Instructions for the task - Among the entries below, extract exactly the lines that run from the one with "ATOM 68 N N" through the one with "ATOM 105 C CA", both ends included.

Dataset records -
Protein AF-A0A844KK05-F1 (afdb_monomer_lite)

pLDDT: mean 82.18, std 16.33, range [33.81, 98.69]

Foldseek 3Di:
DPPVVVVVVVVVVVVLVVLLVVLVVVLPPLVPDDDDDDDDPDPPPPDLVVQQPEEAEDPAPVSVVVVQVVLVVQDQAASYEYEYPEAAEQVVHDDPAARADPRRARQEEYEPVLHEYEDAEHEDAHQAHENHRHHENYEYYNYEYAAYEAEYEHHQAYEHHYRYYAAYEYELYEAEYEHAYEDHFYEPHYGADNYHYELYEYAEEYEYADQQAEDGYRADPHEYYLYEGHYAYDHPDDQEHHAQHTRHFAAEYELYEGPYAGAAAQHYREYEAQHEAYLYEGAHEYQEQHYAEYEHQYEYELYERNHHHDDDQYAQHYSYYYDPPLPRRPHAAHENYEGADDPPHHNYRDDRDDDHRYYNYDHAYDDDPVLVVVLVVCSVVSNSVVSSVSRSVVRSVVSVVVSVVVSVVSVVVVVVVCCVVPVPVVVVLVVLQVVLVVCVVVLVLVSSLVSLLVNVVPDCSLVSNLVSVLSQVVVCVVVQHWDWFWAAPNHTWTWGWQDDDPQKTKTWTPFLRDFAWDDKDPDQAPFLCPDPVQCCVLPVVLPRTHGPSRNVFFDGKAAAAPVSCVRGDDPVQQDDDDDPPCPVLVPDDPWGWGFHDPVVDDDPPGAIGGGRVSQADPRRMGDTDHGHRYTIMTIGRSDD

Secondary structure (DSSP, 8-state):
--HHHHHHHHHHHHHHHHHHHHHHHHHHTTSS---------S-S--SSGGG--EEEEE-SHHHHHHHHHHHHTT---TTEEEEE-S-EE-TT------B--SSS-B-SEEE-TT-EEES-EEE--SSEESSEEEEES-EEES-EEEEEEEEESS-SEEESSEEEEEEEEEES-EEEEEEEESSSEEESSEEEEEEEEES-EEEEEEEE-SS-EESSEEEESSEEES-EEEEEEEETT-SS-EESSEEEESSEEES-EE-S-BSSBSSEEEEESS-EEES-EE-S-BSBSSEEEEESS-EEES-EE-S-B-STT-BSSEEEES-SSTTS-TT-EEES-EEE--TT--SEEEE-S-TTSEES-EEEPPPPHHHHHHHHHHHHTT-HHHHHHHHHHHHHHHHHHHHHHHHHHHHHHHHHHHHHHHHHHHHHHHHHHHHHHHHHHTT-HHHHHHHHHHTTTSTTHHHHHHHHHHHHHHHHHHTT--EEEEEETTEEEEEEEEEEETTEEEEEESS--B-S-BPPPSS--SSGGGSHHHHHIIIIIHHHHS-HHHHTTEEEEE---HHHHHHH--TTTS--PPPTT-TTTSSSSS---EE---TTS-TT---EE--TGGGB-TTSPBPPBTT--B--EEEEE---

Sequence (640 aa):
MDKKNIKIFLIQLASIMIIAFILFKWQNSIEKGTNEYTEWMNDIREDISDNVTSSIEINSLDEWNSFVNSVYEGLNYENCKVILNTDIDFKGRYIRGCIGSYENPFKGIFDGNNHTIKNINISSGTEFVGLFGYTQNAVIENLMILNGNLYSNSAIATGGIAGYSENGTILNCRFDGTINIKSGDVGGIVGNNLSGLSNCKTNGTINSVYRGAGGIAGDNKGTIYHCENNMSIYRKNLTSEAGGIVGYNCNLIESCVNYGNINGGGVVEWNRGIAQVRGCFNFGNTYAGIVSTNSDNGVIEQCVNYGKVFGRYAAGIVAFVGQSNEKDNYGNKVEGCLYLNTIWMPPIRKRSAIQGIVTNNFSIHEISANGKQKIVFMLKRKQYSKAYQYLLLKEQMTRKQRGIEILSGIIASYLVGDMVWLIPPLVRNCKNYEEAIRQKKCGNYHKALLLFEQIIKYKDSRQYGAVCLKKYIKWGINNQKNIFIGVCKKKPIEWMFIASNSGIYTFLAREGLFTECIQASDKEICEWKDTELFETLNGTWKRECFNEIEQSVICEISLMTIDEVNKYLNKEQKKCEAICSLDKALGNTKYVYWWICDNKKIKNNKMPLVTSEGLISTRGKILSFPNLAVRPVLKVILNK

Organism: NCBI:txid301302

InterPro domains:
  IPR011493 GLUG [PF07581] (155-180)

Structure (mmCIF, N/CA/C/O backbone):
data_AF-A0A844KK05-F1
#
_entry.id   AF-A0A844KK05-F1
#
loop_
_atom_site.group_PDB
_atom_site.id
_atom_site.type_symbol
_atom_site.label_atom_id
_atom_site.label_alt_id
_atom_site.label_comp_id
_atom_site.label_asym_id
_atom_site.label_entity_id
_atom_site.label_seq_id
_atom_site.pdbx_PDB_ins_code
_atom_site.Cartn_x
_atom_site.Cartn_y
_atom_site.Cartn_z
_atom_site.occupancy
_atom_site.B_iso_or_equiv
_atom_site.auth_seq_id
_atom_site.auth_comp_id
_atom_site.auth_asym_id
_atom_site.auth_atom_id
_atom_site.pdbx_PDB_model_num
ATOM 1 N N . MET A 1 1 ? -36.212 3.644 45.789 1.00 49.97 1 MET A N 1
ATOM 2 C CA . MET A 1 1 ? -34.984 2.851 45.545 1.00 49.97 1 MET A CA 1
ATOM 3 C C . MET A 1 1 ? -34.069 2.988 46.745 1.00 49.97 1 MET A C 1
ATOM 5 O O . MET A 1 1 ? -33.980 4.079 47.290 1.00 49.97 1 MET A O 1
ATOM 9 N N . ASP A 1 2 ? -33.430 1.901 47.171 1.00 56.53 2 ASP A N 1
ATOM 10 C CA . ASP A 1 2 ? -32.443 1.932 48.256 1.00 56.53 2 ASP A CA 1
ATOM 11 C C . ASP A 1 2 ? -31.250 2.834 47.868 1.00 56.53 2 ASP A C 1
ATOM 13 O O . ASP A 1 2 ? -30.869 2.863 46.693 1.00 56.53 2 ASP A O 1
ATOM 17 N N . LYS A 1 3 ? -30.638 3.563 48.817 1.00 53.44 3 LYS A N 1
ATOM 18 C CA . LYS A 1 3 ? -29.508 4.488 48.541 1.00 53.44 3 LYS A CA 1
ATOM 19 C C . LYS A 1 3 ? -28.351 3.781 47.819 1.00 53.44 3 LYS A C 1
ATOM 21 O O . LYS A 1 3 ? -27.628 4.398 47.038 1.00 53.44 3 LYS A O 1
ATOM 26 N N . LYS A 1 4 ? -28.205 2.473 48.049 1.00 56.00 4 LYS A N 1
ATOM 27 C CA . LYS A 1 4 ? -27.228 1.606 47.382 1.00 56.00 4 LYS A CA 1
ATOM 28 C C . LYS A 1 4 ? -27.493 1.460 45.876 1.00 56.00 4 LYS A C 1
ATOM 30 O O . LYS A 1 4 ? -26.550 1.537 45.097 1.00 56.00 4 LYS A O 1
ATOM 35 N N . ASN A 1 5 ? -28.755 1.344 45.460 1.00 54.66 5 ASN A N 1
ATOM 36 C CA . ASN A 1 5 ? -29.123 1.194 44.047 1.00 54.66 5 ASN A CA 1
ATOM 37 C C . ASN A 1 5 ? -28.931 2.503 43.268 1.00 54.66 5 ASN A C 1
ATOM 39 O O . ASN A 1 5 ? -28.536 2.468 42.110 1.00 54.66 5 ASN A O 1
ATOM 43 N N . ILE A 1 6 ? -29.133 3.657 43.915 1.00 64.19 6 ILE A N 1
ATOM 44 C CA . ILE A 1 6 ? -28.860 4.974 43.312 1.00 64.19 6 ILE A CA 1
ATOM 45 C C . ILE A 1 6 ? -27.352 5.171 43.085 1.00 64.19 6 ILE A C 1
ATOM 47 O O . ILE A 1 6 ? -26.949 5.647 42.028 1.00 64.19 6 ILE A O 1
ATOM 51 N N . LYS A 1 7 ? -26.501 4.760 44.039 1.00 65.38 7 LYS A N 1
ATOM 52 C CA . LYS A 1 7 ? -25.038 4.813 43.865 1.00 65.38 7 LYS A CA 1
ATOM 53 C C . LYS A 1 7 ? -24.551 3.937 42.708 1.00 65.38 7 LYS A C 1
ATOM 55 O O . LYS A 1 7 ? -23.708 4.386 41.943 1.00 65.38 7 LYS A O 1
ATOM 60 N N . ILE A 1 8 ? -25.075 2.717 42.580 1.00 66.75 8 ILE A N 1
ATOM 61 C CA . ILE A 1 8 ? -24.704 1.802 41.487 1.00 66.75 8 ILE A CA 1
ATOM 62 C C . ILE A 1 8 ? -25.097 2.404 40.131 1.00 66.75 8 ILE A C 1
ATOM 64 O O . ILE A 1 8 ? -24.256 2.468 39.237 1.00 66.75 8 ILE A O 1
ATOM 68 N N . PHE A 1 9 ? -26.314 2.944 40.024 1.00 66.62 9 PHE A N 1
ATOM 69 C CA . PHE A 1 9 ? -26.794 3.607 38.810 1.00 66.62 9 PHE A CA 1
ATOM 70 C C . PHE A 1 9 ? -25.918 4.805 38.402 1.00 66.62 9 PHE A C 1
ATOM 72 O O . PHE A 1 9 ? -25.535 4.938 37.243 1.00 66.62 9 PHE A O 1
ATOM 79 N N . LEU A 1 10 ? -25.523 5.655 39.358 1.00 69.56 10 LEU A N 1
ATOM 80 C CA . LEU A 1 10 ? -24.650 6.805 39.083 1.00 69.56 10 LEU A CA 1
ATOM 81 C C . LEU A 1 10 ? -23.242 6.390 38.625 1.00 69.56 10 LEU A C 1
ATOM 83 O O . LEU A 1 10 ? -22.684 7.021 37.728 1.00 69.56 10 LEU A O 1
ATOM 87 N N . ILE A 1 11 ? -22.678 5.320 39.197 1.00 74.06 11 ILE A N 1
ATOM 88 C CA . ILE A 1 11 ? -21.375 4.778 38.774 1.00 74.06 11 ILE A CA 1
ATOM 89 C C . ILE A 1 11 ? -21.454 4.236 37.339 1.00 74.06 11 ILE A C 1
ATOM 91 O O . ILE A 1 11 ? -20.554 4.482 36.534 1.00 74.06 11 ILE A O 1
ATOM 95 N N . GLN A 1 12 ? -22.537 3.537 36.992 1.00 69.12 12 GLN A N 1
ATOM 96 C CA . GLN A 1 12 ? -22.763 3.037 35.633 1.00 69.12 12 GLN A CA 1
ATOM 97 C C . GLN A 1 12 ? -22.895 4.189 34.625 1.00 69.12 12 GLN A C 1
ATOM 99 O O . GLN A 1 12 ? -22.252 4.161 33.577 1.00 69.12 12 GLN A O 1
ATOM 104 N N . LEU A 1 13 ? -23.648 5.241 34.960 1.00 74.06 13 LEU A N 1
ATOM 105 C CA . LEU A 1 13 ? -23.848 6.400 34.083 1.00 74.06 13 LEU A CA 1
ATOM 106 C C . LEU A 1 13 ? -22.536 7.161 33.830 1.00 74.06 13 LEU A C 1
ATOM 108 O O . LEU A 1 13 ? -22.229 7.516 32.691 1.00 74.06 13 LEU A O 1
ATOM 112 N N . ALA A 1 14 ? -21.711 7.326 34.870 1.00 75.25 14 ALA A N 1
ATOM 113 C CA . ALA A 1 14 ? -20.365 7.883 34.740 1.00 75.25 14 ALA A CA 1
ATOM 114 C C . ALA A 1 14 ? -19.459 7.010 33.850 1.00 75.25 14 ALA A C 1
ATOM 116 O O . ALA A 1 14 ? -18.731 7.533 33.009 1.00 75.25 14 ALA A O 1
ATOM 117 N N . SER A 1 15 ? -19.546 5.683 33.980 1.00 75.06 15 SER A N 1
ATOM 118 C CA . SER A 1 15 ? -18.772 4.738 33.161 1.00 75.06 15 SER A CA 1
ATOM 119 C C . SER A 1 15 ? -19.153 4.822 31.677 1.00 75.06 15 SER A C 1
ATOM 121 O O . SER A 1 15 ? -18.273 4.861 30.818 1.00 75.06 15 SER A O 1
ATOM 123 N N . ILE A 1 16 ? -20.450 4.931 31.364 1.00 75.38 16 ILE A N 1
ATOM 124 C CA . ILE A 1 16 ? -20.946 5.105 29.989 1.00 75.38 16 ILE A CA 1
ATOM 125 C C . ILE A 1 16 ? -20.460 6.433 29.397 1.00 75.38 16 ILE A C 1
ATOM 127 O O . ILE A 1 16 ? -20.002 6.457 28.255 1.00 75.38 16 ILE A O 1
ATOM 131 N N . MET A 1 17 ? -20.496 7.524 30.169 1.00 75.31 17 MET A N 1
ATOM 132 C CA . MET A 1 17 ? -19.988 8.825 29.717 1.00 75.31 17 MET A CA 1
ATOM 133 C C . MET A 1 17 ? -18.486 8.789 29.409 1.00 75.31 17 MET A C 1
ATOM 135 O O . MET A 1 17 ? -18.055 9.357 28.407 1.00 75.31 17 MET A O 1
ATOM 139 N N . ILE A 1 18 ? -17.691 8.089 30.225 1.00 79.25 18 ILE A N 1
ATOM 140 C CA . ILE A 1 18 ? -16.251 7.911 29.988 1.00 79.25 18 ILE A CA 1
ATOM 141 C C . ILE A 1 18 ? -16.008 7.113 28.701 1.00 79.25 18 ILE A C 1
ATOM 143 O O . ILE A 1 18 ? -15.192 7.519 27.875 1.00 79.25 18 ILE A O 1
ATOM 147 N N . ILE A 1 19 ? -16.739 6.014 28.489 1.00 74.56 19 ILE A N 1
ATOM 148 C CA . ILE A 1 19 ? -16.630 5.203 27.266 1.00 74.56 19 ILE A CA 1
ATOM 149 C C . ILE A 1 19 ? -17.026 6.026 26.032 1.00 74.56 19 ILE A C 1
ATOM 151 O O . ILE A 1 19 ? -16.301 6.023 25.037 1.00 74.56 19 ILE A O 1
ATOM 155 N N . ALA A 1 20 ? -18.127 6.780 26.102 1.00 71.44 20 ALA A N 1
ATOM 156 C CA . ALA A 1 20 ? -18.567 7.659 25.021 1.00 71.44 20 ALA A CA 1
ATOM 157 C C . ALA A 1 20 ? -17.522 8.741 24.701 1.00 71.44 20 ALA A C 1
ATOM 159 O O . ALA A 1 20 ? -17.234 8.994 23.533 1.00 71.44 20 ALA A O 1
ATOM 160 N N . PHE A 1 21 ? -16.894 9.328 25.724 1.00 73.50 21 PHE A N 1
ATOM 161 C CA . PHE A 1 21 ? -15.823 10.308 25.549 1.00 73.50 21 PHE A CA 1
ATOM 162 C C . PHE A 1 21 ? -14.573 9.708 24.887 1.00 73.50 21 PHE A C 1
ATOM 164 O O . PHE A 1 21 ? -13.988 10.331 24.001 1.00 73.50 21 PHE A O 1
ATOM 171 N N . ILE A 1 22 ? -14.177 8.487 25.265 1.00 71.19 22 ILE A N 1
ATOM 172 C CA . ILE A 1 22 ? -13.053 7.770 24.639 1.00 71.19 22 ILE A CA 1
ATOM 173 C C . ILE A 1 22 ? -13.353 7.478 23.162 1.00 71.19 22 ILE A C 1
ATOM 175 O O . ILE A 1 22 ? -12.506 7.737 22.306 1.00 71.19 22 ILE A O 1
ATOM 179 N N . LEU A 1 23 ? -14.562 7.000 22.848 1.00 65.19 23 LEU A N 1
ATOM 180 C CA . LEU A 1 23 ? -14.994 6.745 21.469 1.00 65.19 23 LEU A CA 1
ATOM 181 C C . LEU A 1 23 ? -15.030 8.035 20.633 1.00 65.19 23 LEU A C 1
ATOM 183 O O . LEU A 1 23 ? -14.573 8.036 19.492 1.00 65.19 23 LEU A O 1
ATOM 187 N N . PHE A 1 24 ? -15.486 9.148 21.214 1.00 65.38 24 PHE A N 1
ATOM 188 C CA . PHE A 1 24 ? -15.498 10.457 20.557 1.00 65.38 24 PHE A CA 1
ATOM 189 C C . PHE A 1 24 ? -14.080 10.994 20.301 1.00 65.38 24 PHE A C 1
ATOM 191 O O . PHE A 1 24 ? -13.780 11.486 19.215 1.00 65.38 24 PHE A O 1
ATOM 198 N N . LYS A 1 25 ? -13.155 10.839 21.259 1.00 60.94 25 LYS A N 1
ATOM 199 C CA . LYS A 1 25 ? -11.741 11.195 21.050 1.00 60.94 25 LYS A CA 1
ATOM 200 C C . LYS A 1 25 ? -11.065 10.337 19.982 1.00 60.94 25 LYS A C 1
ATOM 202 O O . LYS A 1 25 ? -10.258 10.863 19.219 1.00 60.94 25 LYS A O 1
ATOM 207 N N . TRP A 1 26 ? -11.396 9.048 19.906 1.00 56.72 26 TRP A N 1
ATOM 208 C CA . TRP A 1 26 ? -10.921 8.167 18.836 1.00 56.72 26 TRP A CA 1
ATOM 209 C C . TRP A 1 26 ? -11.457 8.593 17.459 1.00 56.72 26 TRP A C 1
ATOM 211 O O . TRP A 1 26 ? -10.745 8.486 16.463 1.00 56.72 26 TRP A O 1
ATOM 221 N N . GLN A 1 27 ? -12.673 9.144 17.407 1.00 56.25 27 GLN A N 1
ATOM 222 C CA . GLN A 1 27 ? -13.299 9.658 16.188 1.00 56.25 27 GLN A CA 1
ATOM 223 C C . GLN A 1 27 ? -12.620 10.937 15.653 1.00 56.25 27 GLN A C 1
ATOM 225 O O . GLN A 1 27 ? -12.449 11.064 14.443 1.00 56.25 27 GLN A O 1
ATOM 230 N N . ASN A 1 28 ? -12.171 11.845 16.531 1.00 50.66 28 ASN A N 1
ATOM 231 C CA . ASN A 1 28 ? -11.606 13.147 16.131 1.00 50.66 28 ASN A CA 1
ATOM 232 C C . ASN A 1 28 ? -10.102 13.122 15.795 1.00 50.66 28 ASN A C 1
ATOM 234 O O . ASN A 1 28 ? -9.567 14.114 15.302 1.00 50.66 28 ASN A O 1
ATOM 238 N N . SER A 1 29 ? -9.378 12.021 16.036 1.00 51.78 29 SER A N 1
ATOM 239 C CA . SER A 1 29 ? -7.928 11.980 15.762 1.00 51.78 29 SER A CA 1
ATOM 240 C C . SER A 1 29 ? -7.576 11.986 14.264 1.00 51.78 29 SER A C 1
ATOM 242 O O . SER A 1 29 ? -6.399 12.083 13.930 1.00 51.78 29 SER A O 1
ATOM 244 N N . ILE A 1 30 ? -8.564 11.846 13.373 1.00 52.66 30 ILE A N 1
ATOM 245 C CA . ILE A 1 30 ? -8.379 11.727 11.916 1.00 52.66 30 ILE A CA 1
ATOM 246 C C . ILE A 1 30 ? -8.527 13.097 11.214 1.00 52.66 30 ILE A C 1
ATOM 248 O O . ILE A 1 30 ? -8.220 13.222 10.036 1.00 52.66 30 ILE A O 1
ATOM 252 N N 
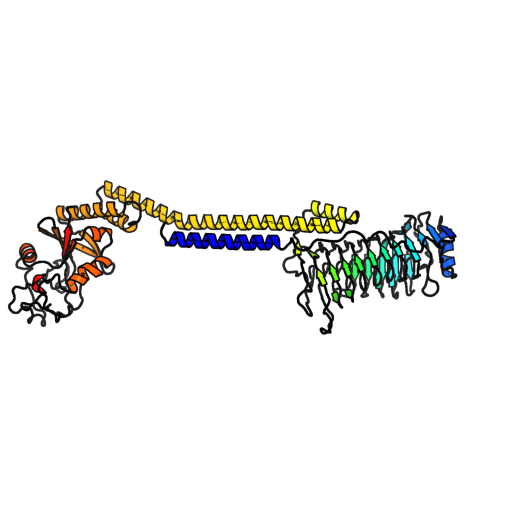. GLU A 1 31 ? -8.949 14.152 11.920 1.00 47.41 31 GLU A N 1
ATOM 253 C CA . GLU A 1 31 ? -9.189 15.484 11.328 1.00 47.41 31 GLU A CA 1
ATOM 254 C C . GLU A 1 31 ? -7.911 16.320 11.120 1.00 47.41 31 GLU A C 1
ATOM 256 O O . GLU A 1 31 ? -7.939 17.331 10.423 1.00 47.41 31 GLU A O 1
ATOM 261 N N . LYS A 1 32 ? -6.769 15.909 11.686 1.00 42.69 32 LYS A N 1
ATOM 262 C CA . LYS A 1 32 ? -5.492 16.628 11.556 1.00 42.69 32 LYS A CA 1
ATOM 263 C C . LYS A 1 32 ? -4.545 15.902 10.613 1.00 42.69 32 LYS A C 1
ATOM 265 O O . LYS A 1 32 ? -3.704 15.127 11.058 1.00 42.69 32 LYS A O 1
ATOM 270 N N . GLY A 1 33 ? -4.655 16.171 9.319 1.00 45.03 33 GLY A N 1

Task response -
ATOM 68 N N . PHE A 1 9 ? -26.314 2.944 40.024 1.00 66.62 9 PHE A N 1
ATOM 69 C CA . PHE A 1 9 ? -26.794 3.607 38.810 1.00 66.62 9 PHE A CA 1
ATOM 70 C C . PHE A 1 9 ? -25.918 4.805 38.402 1.00 66.62 9 PHE A C 1
ATOM 72 O O . PHE A 1 9 ? -25.535 4.938 37.243 1.00 66.62 9 PHE A O 1
ATOM 79 N N . LEU A 1 10 ? -25.523 5.655 39.358 1.00 69.56 10 LEU A N 1
ATOM 80 C CA . LEU A 1 10 ? -24.650 6.805 39.083 1.00 69.56 10 LEU A CA 1
ATOM 81 C C . LEU A 1 10 ? -23.242 6.390 38.625 1.00 69.56 10 LEU A C 1
ATOM 83 O O . LEU A 1 10 ? -22.684 7.021 37.728 1.00 69.56 10 LEU A O 1
ATOM 87 N N . ILE A 1 11 ? -22.678 5.320 39.197 1.00 74.06 11 ILE A N 1
ATOM 88 C CA . ILE A 1 11 ? -21.375 4.778 38.774 1.00 74.06 11 ILE A CA 1
ATOM 89 C C . ILE A 1 11 ? -21.454 4.236 37.339 1.00 74.06 11 ILE A C 1
ATOM 91 O O . ILE A 1 11 ? -20.554 4.482 36.534 1.00 74.06 11 ILE A O 1
ATOM 95 N N . GLN A 1 12 ? -22.537 3.537 36.992 1.00 69.12 12 GLN A N 1
ATOM 96 C CA . GLN A 1 12 ? -22.763 3.037 35.633 1.00 69.12 12 GLN A CA 1
ATOM 97 C C . GLN A 1 12 ? -22.895 4.189 34.625 1.00 69.12 12 GLN A C 1
ATOM 99 O O . GLN A 1 12 ? -22.252 4.161 33.577 1.00 69.12 12 GLN A O 1
ATOM 104 N N . LEU A 1 13 ? -23.648 5.241 34.960 1.00 74.06 13 LEU A N 1
ATOM 105 C CA . LEU A 1 13 ? -23.848 6.400 34.083 1.00 74.06 13 LEU A CA 1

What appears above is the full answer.